Thursday of the Twenty-eighth Week in Ordinary Time, October 16, 2025

The Righteousness of God: A Heart Unveiled by Love
Rom 3:21-30a, Psalm: 129, Lk 11:47-54
Memorial of Saint Margaret Mary Alacoque, Virgin
My dear Sisters and Brothers in Christ,
On this Memorial of Saint Margaret Mary Alacoque, to whom our Lord revealed the profound mysteries of His Sacred Heart, the Word of God presents us with a stark and saving contrast. It is the contrast between a righteousness we futilely try to build for ourselves and the righteousness that God freely gives us as a gift of grace.
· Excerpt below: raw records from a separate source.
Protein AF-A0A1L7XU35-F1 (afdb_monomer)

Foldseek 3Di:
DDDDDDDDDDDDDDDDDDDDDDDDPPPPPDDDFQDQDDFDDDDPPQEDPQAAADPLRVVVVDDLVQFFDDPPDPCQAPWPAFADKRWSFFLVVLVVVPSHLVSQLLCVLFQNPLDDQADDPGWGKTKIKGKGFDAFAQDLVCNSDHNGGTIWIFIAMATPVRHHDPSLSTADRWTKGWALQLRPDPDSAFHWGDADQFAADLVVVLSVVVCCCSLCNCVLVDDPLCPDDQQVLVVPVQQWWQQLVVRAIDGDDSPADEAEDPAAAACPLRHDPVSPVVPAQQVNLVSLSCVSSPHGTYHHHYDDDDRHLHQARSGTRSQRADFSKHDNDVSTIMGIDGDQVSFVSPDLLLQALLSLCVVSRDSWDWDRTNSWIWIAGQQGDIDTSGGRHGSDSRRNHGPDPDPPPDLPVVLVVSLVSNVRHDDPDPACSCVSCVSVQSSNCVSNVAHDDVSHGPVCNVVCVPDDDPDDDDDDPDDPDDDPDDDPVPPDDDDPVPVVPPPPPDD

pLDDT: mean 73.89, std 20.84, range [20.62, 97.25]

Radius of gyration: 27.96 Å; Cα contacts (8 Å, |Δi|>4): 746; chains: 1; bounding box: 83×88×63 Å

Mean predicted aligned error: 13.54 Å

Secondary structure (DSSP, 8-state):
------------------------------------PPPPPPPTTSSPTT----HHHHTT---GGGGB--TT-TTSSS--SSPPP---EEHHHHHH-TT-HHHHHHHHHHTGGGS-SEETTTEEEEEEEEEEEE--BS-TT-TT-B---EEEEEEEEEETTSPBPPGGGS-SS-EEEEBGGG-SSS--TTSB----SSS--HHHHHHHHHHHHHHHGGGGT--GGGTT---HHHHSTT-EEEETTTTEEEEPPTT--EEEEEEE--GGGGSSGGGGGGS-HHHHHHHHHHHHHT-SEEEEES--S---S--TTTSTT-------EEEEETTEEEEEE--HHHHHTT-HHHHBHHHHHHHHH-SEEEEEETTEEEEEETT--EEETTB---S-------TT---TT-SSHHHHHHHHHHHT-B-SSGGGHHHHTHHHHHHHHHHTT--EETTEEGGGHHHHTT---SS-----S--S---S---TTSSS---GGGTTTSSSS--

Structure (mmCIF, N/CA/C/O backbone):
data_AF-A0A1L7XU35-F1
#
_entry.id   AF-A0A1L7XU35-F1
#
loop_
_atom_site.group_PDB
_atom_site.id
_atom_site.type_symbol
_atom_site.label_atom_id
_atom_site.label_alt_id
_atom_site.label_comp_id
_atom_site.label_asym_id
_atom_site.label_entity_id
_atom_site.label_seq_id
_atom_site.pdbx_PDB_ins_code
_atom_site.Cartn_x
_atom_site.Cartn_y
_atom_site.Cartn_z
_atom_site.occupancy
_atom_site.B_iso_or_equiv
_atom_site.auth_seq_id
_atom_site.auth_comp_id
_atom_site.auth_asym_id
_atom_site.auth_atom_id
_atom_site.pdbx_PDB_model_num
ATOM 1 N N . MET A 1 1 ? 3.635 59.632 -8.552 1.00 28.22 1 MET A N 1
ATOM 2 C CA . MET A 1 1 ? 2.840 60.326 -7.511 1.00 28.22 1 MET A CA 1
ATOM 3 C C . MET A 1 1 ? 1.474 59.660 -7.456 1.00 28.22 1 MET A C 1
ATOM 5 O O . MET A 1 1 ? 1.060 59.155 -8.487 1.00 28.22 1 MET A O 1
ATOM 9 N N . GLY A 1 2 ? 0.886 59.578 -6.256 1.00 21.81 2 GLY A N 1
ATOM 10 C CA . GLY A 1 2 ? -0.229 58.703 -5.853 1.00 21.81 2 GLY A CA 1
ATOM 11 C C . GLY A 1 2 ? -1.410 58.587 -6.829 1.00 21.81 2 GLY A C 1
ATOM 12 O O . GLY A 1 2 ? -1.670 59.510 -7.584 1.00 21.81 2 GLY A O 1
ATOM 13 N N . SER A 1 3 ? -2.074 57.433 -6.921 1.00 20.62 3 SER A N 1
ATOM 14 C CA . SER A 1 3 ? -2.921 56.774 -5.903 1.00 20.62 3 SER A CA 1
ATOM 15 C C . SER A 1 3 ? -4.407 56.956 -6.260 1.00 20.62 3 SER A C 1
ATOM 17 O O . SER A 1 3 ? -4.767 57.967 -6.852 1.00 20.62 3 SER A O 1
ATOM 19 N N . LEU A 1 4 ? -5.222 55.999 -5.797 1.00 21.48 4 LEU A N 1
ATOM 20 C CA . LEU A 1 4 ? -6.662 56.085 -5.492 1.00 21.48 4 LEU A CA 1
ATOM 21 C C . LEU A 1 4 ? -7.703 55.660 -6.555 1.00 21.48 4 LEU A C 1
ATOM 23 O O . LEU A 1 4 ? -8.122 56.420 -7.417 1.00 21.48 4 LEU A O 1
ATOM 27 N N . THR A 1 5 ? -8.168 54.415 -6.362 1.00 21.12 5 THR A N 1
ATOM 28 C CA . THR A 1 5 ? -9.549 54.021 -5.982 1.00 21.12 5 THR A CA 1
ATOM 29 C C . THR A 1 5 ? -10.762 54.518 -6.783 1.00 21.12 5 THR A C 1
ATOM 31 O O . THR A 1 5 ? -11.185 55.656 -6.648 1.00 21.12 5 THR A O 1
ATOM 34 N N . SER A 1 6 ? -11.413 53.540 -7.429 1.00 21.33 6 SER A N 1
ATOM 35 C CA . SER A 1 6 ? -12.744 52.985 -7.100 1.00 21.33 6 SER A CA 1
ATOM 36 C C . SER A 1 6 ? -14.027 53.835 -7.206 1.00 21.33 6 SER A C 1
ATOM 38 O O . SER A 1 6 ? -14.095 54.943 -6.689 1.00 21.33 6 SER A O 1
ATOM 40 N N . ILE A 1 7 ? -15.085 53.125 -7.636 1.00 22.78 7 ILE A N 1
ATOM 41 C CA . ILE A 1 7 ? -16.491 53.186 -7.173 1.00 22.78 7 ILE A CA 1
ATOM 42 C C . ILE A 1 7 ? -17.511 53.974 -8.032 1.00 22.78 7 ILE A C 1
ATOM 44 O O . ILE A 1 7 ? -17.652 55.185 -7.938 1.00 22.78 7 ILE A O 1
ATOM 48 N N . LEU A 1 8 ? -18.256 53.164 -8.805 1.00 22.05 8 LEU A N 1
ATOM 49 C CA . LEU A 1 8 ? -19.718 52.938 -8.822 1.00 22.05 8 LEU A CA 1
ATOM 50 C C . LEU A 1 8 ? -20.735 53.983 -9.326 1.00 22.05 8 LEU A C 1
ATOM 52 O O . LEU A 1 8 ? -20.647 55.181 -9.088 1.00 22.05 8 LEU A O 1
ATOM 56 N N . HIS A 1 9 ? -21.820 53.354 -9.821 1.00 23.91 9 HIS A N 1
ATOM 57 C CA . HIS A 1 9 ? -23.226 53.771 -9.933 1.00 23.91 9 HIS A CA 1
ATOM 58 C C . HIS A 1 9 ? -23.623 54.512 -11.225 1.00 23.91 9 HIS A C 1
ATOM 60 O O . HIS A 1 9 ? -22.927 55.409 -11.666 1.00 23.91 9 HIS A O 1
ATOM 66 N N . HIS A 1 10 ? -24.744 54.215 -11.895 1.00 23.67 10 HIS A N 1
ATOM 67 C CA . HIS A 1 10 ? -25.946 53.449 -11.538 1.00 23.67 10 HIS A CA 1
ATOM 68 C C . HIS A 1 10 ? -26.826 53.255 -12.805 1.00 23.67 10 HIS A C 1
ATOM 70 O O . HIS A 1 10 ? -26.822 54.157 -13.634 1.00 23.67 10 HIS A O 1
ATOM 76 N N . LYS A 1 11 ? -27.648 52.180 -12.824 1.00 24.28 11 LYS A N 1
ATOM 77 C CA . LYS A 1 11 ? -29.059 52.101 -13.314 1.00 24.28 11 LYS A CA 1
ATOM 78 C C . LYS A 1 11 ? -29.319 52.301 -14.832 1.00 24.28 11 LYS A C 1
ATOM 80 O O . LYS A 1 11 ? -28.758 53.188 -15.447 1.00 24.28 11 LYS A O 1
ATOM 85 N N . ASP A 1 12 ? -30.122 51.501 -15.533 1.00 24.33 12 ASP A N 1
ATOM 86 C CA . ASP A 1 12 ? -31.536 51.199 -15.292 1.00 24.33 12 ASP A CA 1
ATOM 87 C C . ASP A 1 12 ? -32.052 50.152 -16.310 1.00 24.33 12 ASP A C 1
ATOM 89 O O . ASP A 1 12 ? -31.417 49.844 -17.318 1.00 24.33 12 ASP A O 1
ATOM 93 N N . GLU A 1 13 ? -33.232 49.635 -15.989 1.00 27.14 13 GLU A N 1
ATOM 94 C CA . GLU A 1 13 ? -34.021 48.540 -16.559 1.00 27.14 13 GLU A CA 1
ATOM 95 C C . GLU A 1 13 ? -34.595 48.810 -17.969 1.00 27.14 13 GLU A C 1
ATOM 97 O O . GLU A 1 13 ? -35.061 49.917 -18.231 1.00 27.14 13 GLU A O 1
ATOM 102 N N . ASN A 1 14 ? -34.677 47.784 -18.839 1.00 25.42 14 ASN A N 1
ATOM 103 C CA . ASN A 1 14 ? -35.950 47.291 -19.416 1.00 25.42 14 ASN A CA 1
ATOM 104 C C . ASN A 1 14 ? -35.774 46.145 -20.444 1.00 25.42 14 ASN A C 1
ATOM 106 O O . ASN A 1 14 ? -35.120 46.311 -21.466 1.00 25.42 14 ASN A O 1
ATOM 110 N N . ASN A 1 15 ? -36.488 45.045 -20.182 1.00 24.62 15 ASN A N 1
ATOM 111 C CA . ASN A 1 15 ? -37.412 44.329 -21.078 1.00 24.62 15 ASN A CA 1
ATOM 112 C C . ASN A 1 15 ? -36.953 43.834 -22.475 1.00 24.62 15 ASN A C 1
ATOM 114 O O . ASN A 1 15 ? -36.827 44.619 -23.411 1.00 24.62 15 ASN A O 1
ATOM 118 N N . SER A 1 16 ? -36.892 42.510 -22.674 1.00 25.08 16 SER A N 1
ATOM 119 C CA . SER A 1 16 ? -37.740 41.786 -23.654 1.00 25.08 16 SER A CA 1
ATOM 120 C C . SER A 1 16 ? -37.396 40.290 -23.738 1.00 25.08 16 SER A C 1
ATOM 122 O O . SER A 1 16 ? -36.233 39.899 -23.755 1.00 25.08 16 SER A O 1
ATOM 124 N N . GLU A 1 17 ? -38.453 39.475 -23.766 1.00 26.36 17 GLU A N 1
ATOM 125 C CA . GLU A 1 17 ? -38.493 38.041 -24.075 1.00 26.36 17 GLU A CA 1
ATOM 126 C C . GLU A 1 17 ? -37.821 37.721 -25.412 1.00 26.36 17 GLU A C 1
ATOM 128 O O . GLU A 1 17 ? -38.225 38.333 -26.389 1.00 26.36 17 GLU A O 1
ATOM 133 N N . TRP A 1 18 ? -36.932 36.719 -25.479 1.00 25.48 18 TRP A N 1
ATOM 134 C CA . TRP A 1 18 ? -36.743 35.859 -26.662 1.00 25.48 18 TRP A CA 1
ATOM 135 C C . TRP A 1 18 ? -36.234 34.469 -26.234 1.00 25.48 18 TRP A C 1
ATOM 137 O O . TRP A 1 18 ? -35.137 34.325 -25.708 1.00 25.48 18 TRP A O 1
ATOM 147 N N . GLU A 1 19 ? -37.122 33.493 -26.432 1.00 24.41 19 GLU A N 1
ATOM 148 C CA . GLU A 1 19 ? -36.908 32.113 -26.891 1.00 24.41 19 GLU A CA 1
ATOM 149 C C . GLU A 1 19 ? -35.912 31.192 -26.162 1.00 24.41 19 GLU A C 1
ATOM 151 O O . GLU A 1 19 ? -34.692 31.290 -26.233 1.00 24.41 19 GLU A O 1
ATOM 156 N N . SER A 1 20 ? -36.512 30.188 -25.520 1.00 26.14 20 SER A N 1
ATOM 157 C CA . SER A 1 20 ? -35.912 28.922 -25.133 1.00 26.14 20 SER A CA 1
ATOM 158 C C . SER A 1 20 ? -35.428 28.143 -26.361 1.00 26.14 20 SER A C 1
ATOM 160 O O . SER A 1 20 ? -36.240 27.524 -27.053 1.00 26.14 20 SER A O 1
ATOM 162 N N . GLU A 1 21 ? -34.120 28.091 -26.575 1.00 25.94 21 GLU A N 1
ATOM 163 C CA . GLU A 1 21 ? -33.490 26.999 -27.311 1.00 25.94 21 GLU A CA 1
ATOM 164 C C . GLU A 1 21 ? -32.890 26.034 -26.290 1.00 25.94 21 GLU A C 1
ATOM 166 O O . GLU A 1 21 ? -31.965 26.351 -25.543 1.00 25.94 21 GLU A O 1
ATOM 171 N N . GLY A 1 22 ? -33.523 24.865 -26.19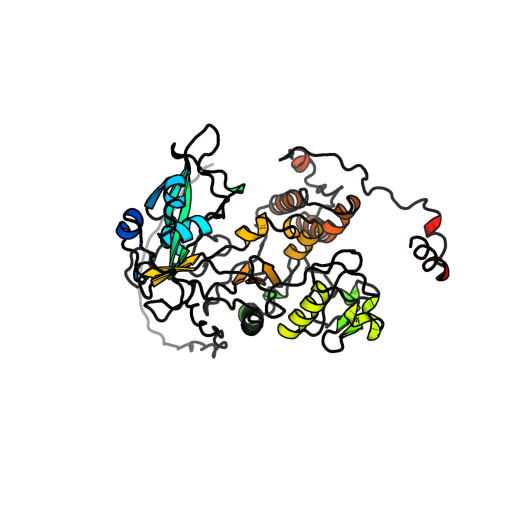2 1.00 30.67 22 GLY A N 1
ATOM 172 C CA . GLY A 1 22 ? -32.986 23.739 -25.454 1.00 30.67 22 GLY A CA 1
ATOM 173 C C . GLY A 1 22 ? -31.761 23.218 -26.184 1.00 30.67 22 GLY A C 1
ATOM 174 O O . GLY A 1 22 ? -31.891 22.571 -27.219 1.00 30.67 22 GLY A O 1
ATOM 175 N N . GLU A 1 23 ? -30.585 23.468 -25.625 1.00 25.50 23 GLU A N 1
ATOM 176 C CA . GLU A 1 23 ? -29.421 22.652 -25.924 1.00 25.50 23 GLU A CA 1
ATOM 177 C C . GLU A 1 23 ? -29.522 21.394 -25.071 1.00 25.50 23 GLU A C 1
ATOM 179 O O . GLU A 1 23 ? -29.397 21.409 -23.843 1.00 25.50 23 GLU A O 1
ATOM 184 N N . GLU A 1 24 ? -29.867 20.315 -25.770 1.00 26.14 24 GLU A N 1
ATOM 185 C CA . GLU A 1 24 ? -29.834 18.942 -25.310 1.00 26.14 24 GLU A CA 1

In the Gospel, Jesus’ condemnation of the scholars of the law reaches its climax. He accuses them of a terrible irony: they “build the memorials of the prophets” whom their own ancestors killed. In doing so, they testify that they approve of the prophetic legacy, yet their present actions betray the same spirit that rejected the prophets. They hold the “key of knowledge,” the Law that should lead to God, but they themselves do not enter, and they “prevent those who are trying to enter.” Their religion has become a barrier, a system of human approval and intellectual pride that obscures the living God. It is a righteousness constructed by human hands.
This bleak picture of human failure makes the proclamation in St. Paul’s Letter to the Romans all the more glorious. “Now the righteousness of God has been manifested apart from the law,” Paul declares. The Law, misused by the scholars as a barrier, had the true purpose of revealing our sin and our need for a Savior. But now, a new way has been opened. “All have sinned and are deprived of the glory of God,” yet all “are justified freely by his grace through the redemption in Christ Jesus.”
This is the heart of the Gospel. Justification is not something we earn; it is something we receive. It is not a wage, but a gift. Our boasting, our building of religious monuments to our own piety, is excluded. We are made right with God through faith in Jesus Christ, who offered Himself as the perfect sacrifice of expiation, appeasing God’s righteous wrath against sin through His infinite love.
This is the breathtaking truth that was visibly manifested to Saint Margaret Mary Alacoque. In the revelations of the Sacred Heart, Jesus did not show her a heart that was cold, distant, or demanding of impossible standards. He showed her a heart burning with love, a heart that loves us infinitely despite our ingratitude and coldness. The Sacred Heart is the ultimate sign of the “righteousness of God”—not a stern judge’s verdict, but a lover’s ultimate gift. It is the divine response to the human failure we see in the Gospel. Where we build barriers, God tears them down with His wounded side.
As Pope Benedict XVI beautifully taught, “Being Christian is not the result of an ethical choice or a lofty idea, but the encounter with an event, a person, which gives life a new horizon and a decisive direction.” The Sacred Heart is that encounter.
So, what is our takeaway? We are all tempted, in subtle ways, to be like the scholars of the law. We can sometimes think our piety, our knowledge, or our service makes us worthy before God. Today, both Paul and Saint Margaret Mary call us to lay down that burden. We are called to stop building our own memorials and to simply come before the pierced Heart of Jesus, acknowledging our poverty and receiving His grace.
The devotion to the Sacred Heart, with its promises of mercy and grace, is an invitation to live by faith in this unconditional love. It is a call to console that Heart by accepting the gift we could never earn.
Let us pray, then, for the grace of true humility. Let us ask St. Margaret Mary to intercede for us, that we may have the courage to drop the “key of knowledge” from our prideful hands, and instead, with the faith of a child, enter through the door that is the wounded and loving Heart of our Savior. Amen.